Its problem is that both these early Honeycomb entries now sell for £329.99 - just £60 more than the Archos. And recently, the BlackBerry PlayBook and Acer Iconia A500 have been on sale for less than the Archos G9 101. This tablet beats them all with its video support, but then both have much more of the desirability factor that's become a key part of the tablet allure.
And what of proper budget alternatives? The outlook is pretty bare at present, but several promising contenders are on the way. Viewsonic's ViewPad 10e offers a 9.7in IPS screen, just like the iPad, a 1GHz (single core) processor and Android Gingerbread for £199.99, while the Amazon Kindle Fire won't cost more than £199.99 given it's set to ship in the US for $199.99 in just a few weeks. Archos's G9 101 isn't going to seem very cheap for very long.

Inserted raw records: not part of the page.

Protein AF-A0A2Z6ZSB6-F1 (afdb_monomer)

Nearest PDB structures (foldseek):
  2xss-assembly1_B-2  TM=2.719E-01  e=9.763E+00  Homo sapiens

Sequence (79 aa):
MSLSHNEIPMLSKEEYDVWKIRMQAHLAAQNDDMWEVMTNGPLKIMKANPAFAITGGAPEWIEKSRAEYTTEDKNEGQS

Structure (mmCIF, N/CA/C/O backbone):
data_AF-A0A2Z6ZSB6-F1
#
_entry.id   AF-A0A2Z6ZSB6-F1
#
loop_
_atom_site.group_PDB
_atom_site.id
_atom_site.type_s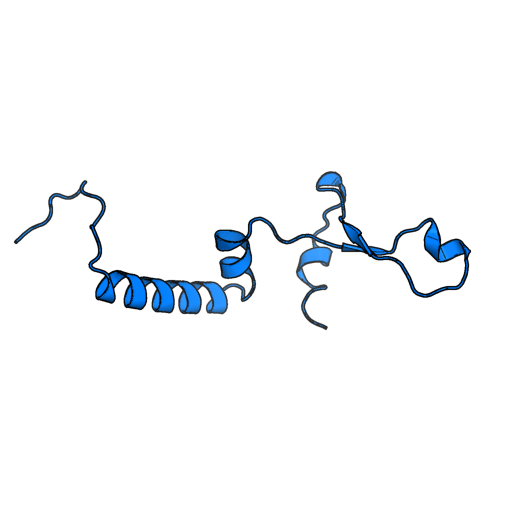ymbol
_atom_site.label_atom_id
_atom_site.label_alt_id
_atom_site.label_comp_id
_atom_site.label_asym_id
_atom_site.label_entity_id
_atom_site.label_seq_id
_atom_site.pdbx_PDB_ins_code
_atom_site.Cartn_x
_atom_site.Cartn_y
_atom_site.Cartn_z
_atom_site.occupancy
_atom_site.B_iso_or_equiv
_atom_site.auth_seq_id
_atom_site.auth_comp_id
_atom_site.auth_asym_id
_atom_site.auth_atom_id
_atom_site.pdbx_PDB_model_num
ATOM 1 N N . MET A 1 1 ? -9.701 9.017 35.669 1.00 43.91 1 MET A N 1
ATOM 2 C CA . MET A 1 1 ? -8.904 7.776 35.671 1.00 43.91 1 MET A CA 1
ATOM 3 C C . MET A 1 1 ? -7.683 8.055 34.819 1.00 43.91 1 MET A C 1
ATOM 5 O O . MET A 1 1 ? -7.863 8.459 33.679 1.00 43.91 1 MET A O 1
ATOM 9 N N . SER A 1 2 ? -6.483 7.968 35.384 1.00 45.75 2 SER A N 1
ATOM 10 C CA . SER A 1 2 ? -5.238 8.205 34.650 1.00 45.75 2 SER A CA 1
ATOM 11 C C . SER A 1 2 ? -4.680 6.846 34.253 1.00 45.75 2 SER A C 1
ATOM 13 O O . SER A 1 2 ? -4.315 6.078 35.141 1.00 45.75 2 SER A O 1
ATOM 15 N N . LEU A 1 3 ? -4.674 6.523 32.956 1.00 53.31 3 LEU A N 1
ATOM 16 C CA . LEU A 1 3 ? -3.944 5.350 32.476 1.00 53.31 3 LEU A CA 1
ATOM 17 C C . LEU A 1 3 ? -2.456 5.560 32.766 1.00 53.31 3 LEU A C 1
ATOM 19 O O . LEU A 1 3 ? -1.926 6.657 32.574 1.00 53.31 3 LEU A O 1
ATOM 23 N N . SER A 1 4 ? -1.795 4.519 33.266 1.00 63.19 4 SER A N 1
ATOM 24 C CA . SER A 1 4 ? -0.353 4.546 33.468 1.00 63.19 4 SER A CA 1
ATOM 25 C C . SER A 1 4 ? 0.349 4.684 32.108 1.00 63.19 4 SER A C 1
ATOM 27 O O . SER A 1 4 ? -0.101 4.129 31.108 1.00 63.19 4 SER A O 1
ATOM 29 N N . HIS A 1 5 ? 1.443 5.448 32.047 1.00 59.59 5 HIS A N 1
ATOM 30 C CA . HIS A 1 5 ? 2.103 5.868 30.798 1.00 59.59 5 HIS A CA 1
ATOM 31 C C . HIS A 1 5 ? 2.691 4.731 29.928 1.00 59.59 5 HIS A C 1
ATOM 33 O O . HIS A 1 5 ? 3.292 5.020 28.897 1.00 59.59 5 HIS A O 1
ATOM 39 N N . ASN A 1 6 ? 2.517 3.460 30.313 1.00 56.66 6 ASN A N 1
ATOM 40 C CA . ASN A 1 6 ? 3.109 2.295 29.649 1.00 56.66 6 ASN A CA 1
ATOM 41 C C . ASN A 1 6 ? 2.091 1.207 29.262 1.00 56.66 6 ASN A C 1
ATOM 43 O O . ASN A 1 6 ? 2.491 0.154 28.765 1.00 56.66 6 ASN A O 1
ATOM 47 N N . GLU A 1 7 ? 0.795 1.420 29.479 1.00 54.28 7 GLU A N 1
ATOM 48 C CA . GLU A 1 7 ? -0.226 0.475 29.028 1.00 54.28 7 GLU A CA 1
ATOM 49 C C . GLU A 1 7 ? -0.612 0.805 27.590 1.00 54.28 7 GLU A C 1
ATOM 51 O O . GLU A 1 7 ? -0.986 1.938 27.286 1.00 54.28 7 GLU A O 1
ATOM 56 N N . ILE A 1 8 ? -0.508 -0.185 26.694 1.00 60.34 8 ILE A N 1
ATOM 57 C CA . ILE A 1 8 ? -1.072 -0.071 25.346 1.00 60.34 8 ILE A CA 1
ATOM 58 C C . ILE A 1 8 ? -2.554 0.253 25.552 1.00 60.34 8 ILE A C 1
ATOM 60 O O . ILE A 1 8 ? -3.246 -0.567 26.162 1.00 60.34 8 ILE A O 1
ATOM 64 N N . PRO A 1 9 ? -3.051 1.427 25.119 1.00 63.06 9 PRO A N 1
ATOM 65 C CA . PRO A 1 9 ? -4.448 1.764 25.315 1.00 63.06 9 PRO A CA 1
ATOM 66 C C . PRO A 1 9 ? -5.285 0.689 24.627 1.00 63.06 9 PRO A C 1
ATOM 68 O O . PRO A 1 9 ? -5.253 0.541 23.405 1.00 63.06 9 PRO A O 1
ATOM 71 N N . MET A 1 10 ? -5.989 -0.106 25.433 1.00 73.12 10 MET A N 1
ATOM 72 C CA . MET A 1 10 ? -6.981 -1.045 24.932 1.00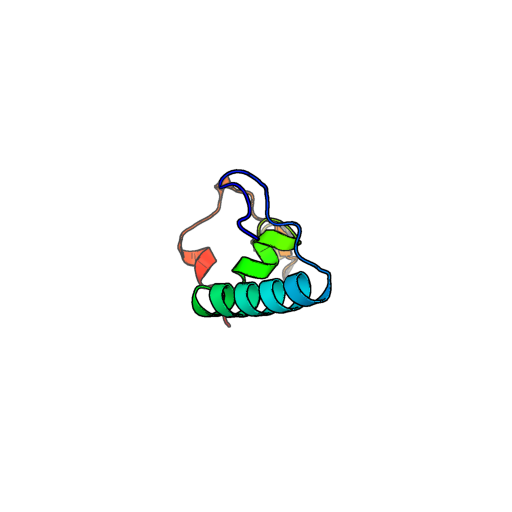 73.12 10 MET A CA 1
ATOM 73 C C . MET A 1 10 ? -8.154 -0.206 24.443 1.00 73.12 10 MET A C 1
ATOM 75 O O . MET A 1 10 ? -9.019 0.176 25.227 1.00 73.12 10 MET A O 1
ATOM 79 N N . LEU A 1 11 ? -8.131 0.150 23.161 1.00 77.81 11 LEU A N 1
ATOM 80 C CA . LEU A 1 11 ? -9.236 0.849 22.521 1.00 77.81 11 LEU A CA 1
ATOM 81 C C . LEU A 1 11 ? -10.494 -0.022 22.637 1.00 77.81 11 LEU A C 1
ATOM 83 O O . LEU A 1 11 ? -10.448 -1.225 22.359 1.00 77.81 11 LEU A O 1
ATOM 87 N N . SER A 1 12 ? -11.621 0.582 23.019 1.00 86.25 12 SER A N 1
ATOM 88 C CA . SER A 1 12 ? -12.929 -0.032 22.771 1.00 86.25 12 SER A CA 1
ATOM 89 C C . SER A 1 12 ? -13.138 -0.226 21.267 1.00 86.25 12 SER A C 1
ATOM 91 O O . SER A 1 12 ? -12.411 0.331 20.440 1.00 86.25 12 SER A O 1
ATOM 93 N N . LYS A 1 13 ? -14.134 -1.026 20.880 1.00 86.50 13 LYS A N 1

This is the most capable Android Honeycomb video player. Format support is excellent, the screen's decent and battery life compares fairly well with more expensive tablets. The power's there too - its dual-core 1GHz processor able to handle high bit-rate 1080p content with ease. What's wrong, then? It's the design and general performance. The plastic body just doesn't feel as nice as any of the pricier models, and several on-body bits get in the way while you're holding it. Plus there are just too many buggy bits to make it particularly enjoyable to use. When much more luxurious tablets like the Acer A500 and BlackBerry PlayBook are now available for less, the G9 proposition just isn't that convincing. It's just a bit too late.